- [Provided material]:
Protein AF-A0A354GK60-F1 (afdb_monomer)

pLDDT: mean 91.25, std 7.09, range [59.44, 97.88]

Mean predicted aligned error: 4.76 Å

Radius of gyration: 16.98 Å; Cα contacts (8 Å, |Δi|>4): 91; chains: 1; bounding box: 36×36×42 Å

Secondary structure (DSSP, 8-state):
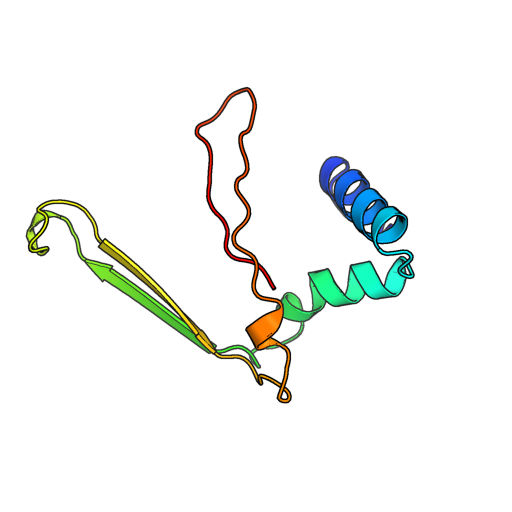
--TTS-HHHHHHHHHHHHHHT--HHHHHHHHHGGGS-TT-EEEEEEE-GGGSTTSS-EEEEEEE---TTTGGGG-EE--B--SSS--B--EE-

Structure (mmCIF, N/CA/C/O backbone):
data_AF-A0A354GK60-F1
#
_entry.id   AF-A0A354GK60-F1
#
loop_
_atom_site.group_PDB
_atom_site.id
_atom_site.type_symbol
_atom_site.label_atom_id
_atom_site.label_alt_id
_atom_site.label_comp_id
_atom_site.label_asym_id
_atom_site.label_entity_id
_atom_site.label_seq_id
_atom_site.pdbx_PDB_ins_code
_atom_site.Cartn_x
_atom_site.Cartn_y
_atom_site.Cartn_z
_atom_site.occupancy
_atom_site.B_iso_or_equiv
_atom_site.auth_seq_id
_atom_site.auth_comp_id
_atom_site.auth_asym_id
_atom_site.auth_atom_id
_atom_site.pdbx_PDB_model_num
ATOM 1 N N . MET A 1 1 ? 8.921 9.355 -16.924 1.00 85.94 1 MET A N 1
ATOM 2 C CA . MET A 1 1 ? 7.619 9.316 -16.222 1.00 85.94 1 MET A CA 1
ATOM 3 C C . MET A 1 1 ? 6.547 10.148 -16.932 1.00 85.94 1 MET A C 1
ATOM 5 O O . MET A 1 1 ? 6.905 11.128 -17.584 1.00 85.94 1 MET A O 1
ATOM 9 N N . VAL A 1 2 ? 5.259 9.801 -16.783 1.00 87.31 2 VAL A N 1
ATOM 10 C CA . VAL A 1 2 ? 4.109 10.515 -17.385 1.00 87.31 2 VAL A CA 1
ATOM 11 C C . VAL A 1 2 ? 4.039 11.969 -16.903 1.00 87.31 2 VAL A C 1
ATOM 13 O O . VAL A 1 2 ? 4.068 12.237 -15.705 1.00 87.31 2 VAL A O 1
ATOM 16 N N . LYS A 1 3 ? 3.939 12.927 -17.835 1.00 90.75 3 LYS A N 1
ATOM 17 C CA . LYS A 1 3 ? 4.025 14.372 -17.540 1.00 90.75 3 LYS A CA 1
ATOM 18 C C . LYS A 1 3 ? 2.885 14.898 -16.658 1.00 90.75 3 LYS A C 1
ATOM 20 O O . LYS A 1 3 ? 3.095 15.873 -15.944 1.00 90.75 3 LYS A O 1
ATOM 25 N N . SER A 1 4 ? 1.703 14.287 -16.721 1.00 92.75 4 SER A N 1
ATOM 26 C CA . SER A 1 4 ? 0.529 14.704 -15.944 1.00 92.75 4 SER A CA 1
ATOM 27 C C . SER A 1 4 ? 0.609 14.342 -14.460 1.00 92.75 4 SER A C 1
ATOM 29 O O . SER A 1 4 ? -0.169 14.880 -13.679 1.00 92.75 4 SER A O 1
ATOM 31 N N . PHE A 1 5 ? 1.533 13.467 -14.050 1.00 94.56 5 PHE A N 1
ATOM 32 C CA . PHE A 1 5 ? 1.694 13.128 -12.638 1.00 94.56 5 PHE A CA 1
ATOM 33 C C . PHE A 1 5 ? 2.315 14.293 -11.850 1.00 94.56 5 PHE A C 1
ATOM 35 O O . PHE A 1 5 ? 3.215 14.975 -12.369 1.00 94.56 5 PHE A O 1
ATOM 42 N N . PRO A 1 6 ? 1.887 14.505 -10.588 1.00 96.19 6 PRO A N 1
ATOM 43 C CA . PRO A 1 6 ? 2.514 15.464 -9.685 1.00 96.19 6 PRO A CA 1
ATOM 44 C C . PRO A 1 6 ? 4.036 15.305 -9.647 1.00 96.19 6 PRO A C 1
ATOM 46 O O . PRO A 1 6 ? 4.563 14.202 -9.804 1.00 96.19 6 PRO A O 1
ATOM 49 N N . ALA A 1 7 ? 4.755 16.415 -9.466 1.00 95.94 7 ALA A N 1
ATOM 50 C CA . ALA A 1 7 ? 6.216 16.415 -9.528 1.00 95.94 7 ALA A CA 1
ATOM 51 C C . ALA A 1 7 ? 6.844 15.415 -8.550 1.00 95.94 7 ALA A C 1
ATOM 53 O O . ALA A 1 7 ? 7.701 14.635 -8.960 1.00 95.94 7 ALA A O 1
ATOM 54 N N . ASP A 1 8 ? 6.345 15.379 -7.318 1.00 93.50 8 ASP A N 1
ATOM 55 C CA . ASP A 1 8 ? 6.875 14.509 -6.270 1.00 93.50 8 ASP A CA 1
ATOM 56 C C . ASP A 1 8 ? 6.627 13.029 -6.589 1.00 93.50 8 ASP A C 1
ATOM 58 O O . ASP A 1 8 ? 7.530 12.206 -6.470 1.00 93.50 8 ASP A O 1
ATOM 62 N N . TYR A 1 9 ? 5.461 12.691 -7.148 1.00 94.44 9 TYR A N 1
ATOM 63 C CA . TYR A 1 9 ? 5.151 11.312 -7.548 1.00 94.44 9 TYR A CA 1
ATOM 64 C C . TYR A 1 9 ? 6.032 10.859 -8.712 1.00 94.44 9 TYR A C 1
ATOM 66 O O . TYR A 1 9 ? 6.459 9.707 -8.772 1.00 94.44 9 TYR A O 1
ATOM 74 N N . ARG A 1 10 ? 6.381 11.772 -9.629 1.00 95.81 10 ARG A N 1
ATOM 75 C CA . ARG A 1 10 ? 7.349 11.458 -10.687 1.00 95.81 10 ARG A CA 1
ATOM 76 C C . ARG A 1 10 ? 8.727 11.138 -10.111 1.00 95.81 10 ARG A C 1
ATOM 78 O O . ARG A 1 10 ? 9.380 10.239 -10.631 1.00 95.81 10 ARG A O 1
ATOM 85 N N . VAL A 1 11 ? 9.162 11.838 -9.061 1.00 96.00 11 VAL A N 1
ATOM 86 C CA . VAL A 1 11 ? 10.433 11.553 -8.373 1.00 96.00 11 VAL A CA 1
ATOM 87 C C . VAL A 1 11 ? 10.396 10.172 -7.717 1.00 96.00 11 VAL A C 1
ATOM 89 O O . VAL A 1 11 ? 11.329 9.390 -7.911 1.00 96.00 11 VAL A O 1
ATOM 92 N N . GLU A 1 12 ? 9.317 9.846 -7.005 1.00 93.88 12 GLU A N 1
ATOM 93 C CA . GLU A 1 12 ? 9.143 8.542 -6.356 1.00 93.88 12 GLU A CA 1
ATOM 94 C C . GLU A 1 12 ? 9.133 7.390 -7.369 1.00 93.88 12 GLU A C 1
ATOM 96 O O . GLU A 1 12 ? 9.903 6.438 -7.237 1.00 93.88 12 GLU A O 1
ATOM 101 N N . MET A 1 13 ? 8.344 7.495 -8.440 1.00 95.56 13 MET A N 1
ATOM 102 C CA . MET A 1 13 ? 8.259 6.439 -9.452 1.00 95.56 13 MET A CA 1
ATOM 103 C C . MET A 1 13 ? 9.571 6.256 -10.232 1.00 95.56 13 MET A C 1
ATOM 105 O O . MET A 1 13 ? 9.923 5.134 -10.592 1.00 95.56 13 MET A O 1
ATOM 109 N N . GLU A 1 14 ? 10.333 7.329 -10.477 1.00 96.19 14 GLU A N 1
ATOM 110 C CA . GLU A 1 14 ? 11.676 7.218 -11.068 1.00 96.19 14 GLU A CA 1
ATOM 111 C C . GLU A 1 14 ? 12.664 6.556 -10.095 1.00 96.19 14 GLU A C 1
ATOM 113 O O . GLU A 1 14 ? 13.548 5.811 -10.525 1.00 96.19 14 GLU A O 1
ATOM 118 N N . ALA A 1 15 ? 12.518 6.783 -8.786 1.00 96.12 15 ALA A N 1
ATOM 119 C CA . ALA A 1 15 ? 13.314 6.087 -7.781 1.00 96.12 15 ALA A CA 1
ATOM 120 C C . ALA A 1 15 ? 12.992 4.585 -7.744 1.00 96.12 15 ALA A C 1
ATOM 122 O O . ALA A 1 15 ? 13.926 3.782 -7.677 1.00 96.12 15 ALA A O 1
ATOM 123 N N . VAL A 1 16 ? 11.715 4.203 -7.861 1.00 95.12 16 VAL A N 1
ATOM 124 C CA . VAL A 1 16 ? 11.290 2.797 -7.979 1.00 95.12 16 VAL A CA 1
ATOM 125 C C . VAL A 1 16 ? 11.880 2.159 -9.234 1.00 95.12 16 VAL A C 1
ATOM 127 O O . VAL A 1 16 ? 12.577 1.154 -9.120 1.00 95.12 16 VAL A O 1
ATOM 130 N N . ALA A 1 17 ? 11.683 2.769 -10.408 1.00 96.75 17 ALA A N 1
ATOM 131 C CA . ALA A 1 17 ? 12.202 2.250 -11.677 1.00 96.75 17 ALA A CA 1
ATOM 132 C C . ALA A 1 17 ? 13.720 2.023 -11.619 1.00 96.75 17 ALA A C 1
ATOM 134 O O . ALA A 1 17 ? 14.208 0.940 -11.941 1.00 96.75 17 ALA A O 1
ATOM 135 N N . ARG A 1 18 ? 14.468 3.015 -11.117 1.00 97.12 18 ARG A N 1
ATOM 136 C CA . ARG A 1 18 ? 15.927 2.924 -10.980 1.00 97.12 18 ARG A CA 1
ATOM 137 C C . ARG A 1 18 ? 16.359 1.837 -9.997 1.00 97.12 18 ARG A C 1
ATOM 139 O O . ARG A 1 18 ? 17.295 1.106 -10.295 1.00 97.12 18 ARG A O 1
ATOM 146 N N . SER A 1 19 ? 15.722 1.748 -8.830 1.00 96.50 19 SER A N 1
ATOM 147 C CA . SER A 1 19 ? 16.158 0.840 -7.756 1.00 96.50 19 SER A CA 1
ATOM 148 C C . SER A 1 19 ? 15.769 -0.612 -8.028 1.00 96.50 19 SER A C 1
ATOM 150 O O . SER A 1 19 ? 16.510 -1.520 -7.669 1.00 96.50 19 SER A O 1
ATOM 152 N N . ALA A 1 20 ? 14.630 -0.824 -8.688 1.00 94.31 20 ALA A N 1
ATOM 153 C CA . ALA A 1 20 ? 14.163 -2.144 -9.096 1.00 94.31 20 ALA A CA 1
ATOM 154 C C . ALA A 1 20 ? 14.767 -2.614 -10.432 1.00 94.31 20 ALA A C 1
ATOM 156 O O . ALA A 1 20 ? 14.556 -3.759 -10.818 1.00 94.31 20 ALA A O 1
ATOM 157 N N . GLY A 1 21 ? 15.477 -1.742 -11.164 1.00 96.62 21 GLY A N 1
ATOM 158 C CA . GLY A 1 21 ? 15.929 -2.031 -12.530 1.00 96.62 21 GLY A CA 1
ATOM 159 C C . GLY A 1 21 ? 14.770 -2.253 -13.509 1.00 96.62 21 GLY A C 1
ATOM 160 O O . GLY A 1 21 ? 14.926 -2.967 -14.496 1.00 96.62 21 GLY A O 1
ATOM 161 N N . ALA A 1 22 ? 13.602 -1.682 -13.213 1.00 96.06 22 ALA A N 1
ATOM 162 C CA . ALA A 1 22 ? 12.376 -1.887 -13.968 1.00 96.06 22 ALA A CA 1
ATOM 163 C C . ALA A 1 22 ? 12.198 -0.819 -15.052 1.00 96.06 22 ALA A C 1
ATOM 165 O O . ALA A 1 22 ? 12.604 0.336 -14.899 1.00 96.06 22 ALA A O 1
ATOM 166 N N . ASP A 1 23 ? 11.531 -1.206 -16.137 1.00 96.69 23 ASP A N 1
ATOM 167 C CA . ASP A 1 23 ? 11.126 -0.272 -17.178 1.00 96.69 23 ASP A CA 1
ATOM 168 C C . ASP A 1 23 ? 10.100 0.753 -16.648 1.00 96.69 23 ASP A C 1
ATOM 170 O O . ASP A 1 23 ? 9.233 0.449 -15.823 1.00 96.69 23 ASP A O 1
ATOM 174 N N . ARG A 1 24 ? 10.197 1.996 -17.132 1.00 95.06 24 ARG A N 1
ATOM 175 C CA . ARG A 1 24 ? 9.373 3.119 -16.657 1.00 95.06 24 ARG A CA 1
ATOM 176 C C . ARG A 1 24 ? 7.895 2.937 -16.978 1.00 95.06 24 ARG A C 1
ATOM 178 O O . ARG A 1 24 ? 7.051 3.323 -16.163 1.00 95.06 24 ARG A O 1
ATOM 185 N N . ASP A 1 25 ? 7.578 2.369 -18.135 1.00 94.44 25 ASP A N 1
ATOM 186 C CA . ASP A 1 25 ? 6.193 2.133 -18.530 1.00 94.44 25 ASP A CA 1
ATOM 187 C C . ASP A 1 25 ? 5.617 0.977 -17.712 1.00 94.44 25 ASP A C 1
ATOM 189 O O . ASP A 1 25 ? 4.485 1.067 -17.243 1.00 94.44 25 ASP A O 1
ATOM 193 N N . THR A 1 26 ? 6.431 -0.036 -17.399 1.00 94.75 26 THR A N 1
ATOM 194 C CA . THR A 1 26 ? 6.057 -1.110 -16.462 1.00 94.75 26 THR A CA 1
ATOM 195 C C . THR A 1 26 ? 5.714 -0.563 -15.074 1.00 94.75 26 THR A C 1
ATOM 197 O O . THR A 1 26 ? 4.658 -0.890 -14.534 1.00 94.75 26 THR A O 1
ATOM 200 N N . VAL A 1 27 ? 6.548 0.316 -14.505 1.00 94.69 27 VAL A N 1
ATOM 201 C CA . VAL A 1 27 ? 6.262 0.968 -13.210 1.00 94.69 27 VAL A CA 1
ATOM 202 C C . VAL A 1 27 ? 4.994 1.824 -13.283 1.00 94.69 27 VAL A C 1
ATOM 204 O O . VAL A 1 27 ? 4.200 1.834 -12.341 1.00 94.69 27 VAL A O 1
ATOM 207 N N . THR A 1 28 ? 4.775 2.512 -14.405 1.00 93.50 28 THR A N 1
ATOM 208 C CA . THR A 1 28 ? 3.564 3.313 -14.630 1.00 93.50 28 THR A CA 1
ATOM 209 C C . THR A 1 28 ? 2.315 2.441 -14.657 1.00 93.50 28 THR A C 1
ATOM 211 O O . THR A 1 28 ? 1.348 2.735 -13.955 1.00 93.50 28 THR A O 1
ATOM 214 N N . VAL A 1 29 ? 2.338 1.347 -15.419 1.00 91.88 29 VAL A N 1
ATOM 215 C CA . VAL A 1 29 ? 1.223 0.401 -15.492 1.00 91.88 29 VAL A CA 1
ATOM 216 C C . VAL A 1 29 ? 0.976 -0.225 -14.126 1.00 91.88 29 VAL A C 1
ATOM 218 O O . VAL A 1 29 ? -0.161 -0.217 -13.680 1.00 91.88 29 VAL A O 1
ATOM 221 N N . ALA A 1 30 ? 2.010 -0.685 -13.418 1.00 89.50 30 ALA A N 1
ATOM 222 C CA . ALA A 1 30 ? 1.855 -1.303 -12.100 1.00 89.50 30 ALA A CA 1
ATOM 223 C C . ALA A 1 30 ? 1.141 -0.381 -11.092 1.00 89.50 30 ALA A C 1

- [Exercise instructions]: In the listing above, start at the line with "ATOM 20 O O", go on through the line with "ATOM 32 C CA", and copy each of those lines exactly; leave out all the rest.

- [Finished task]:
ATOM 20 O O . LYS A 1 3 ? 3.095 15.873 -15.944 1.00 90.75 3 LYS A O 1
ATOM 25 N N . SER A 1 4 ? 1.703 14.287 -16.721 1.00 92.75 4 SER A N 1
ATOM 26 C CA . SER A 1 4 ? 0.529 14.704 -15.944 1.00 92.75 4 SER A CA 1
ATOM 27 C C . SER A 1 4 ? 0.609 14.342 -14.460 1.00 92.75 4 SER A C 1
ATOM 29 O O . SER A 1 4 ? -0.169 14.880 -13.679 1.00 92.75 4 SER A O 1
ATOM 31 N N . PHE A 1 5 ? 1.533 13.467 -14.050 1.00 94.56 5 PHE A N 1
ATOM 32 C CA . PHE A 1 5 ? 1.694 13.128 -12.638 1.00 94.56 5 PHE A CA 1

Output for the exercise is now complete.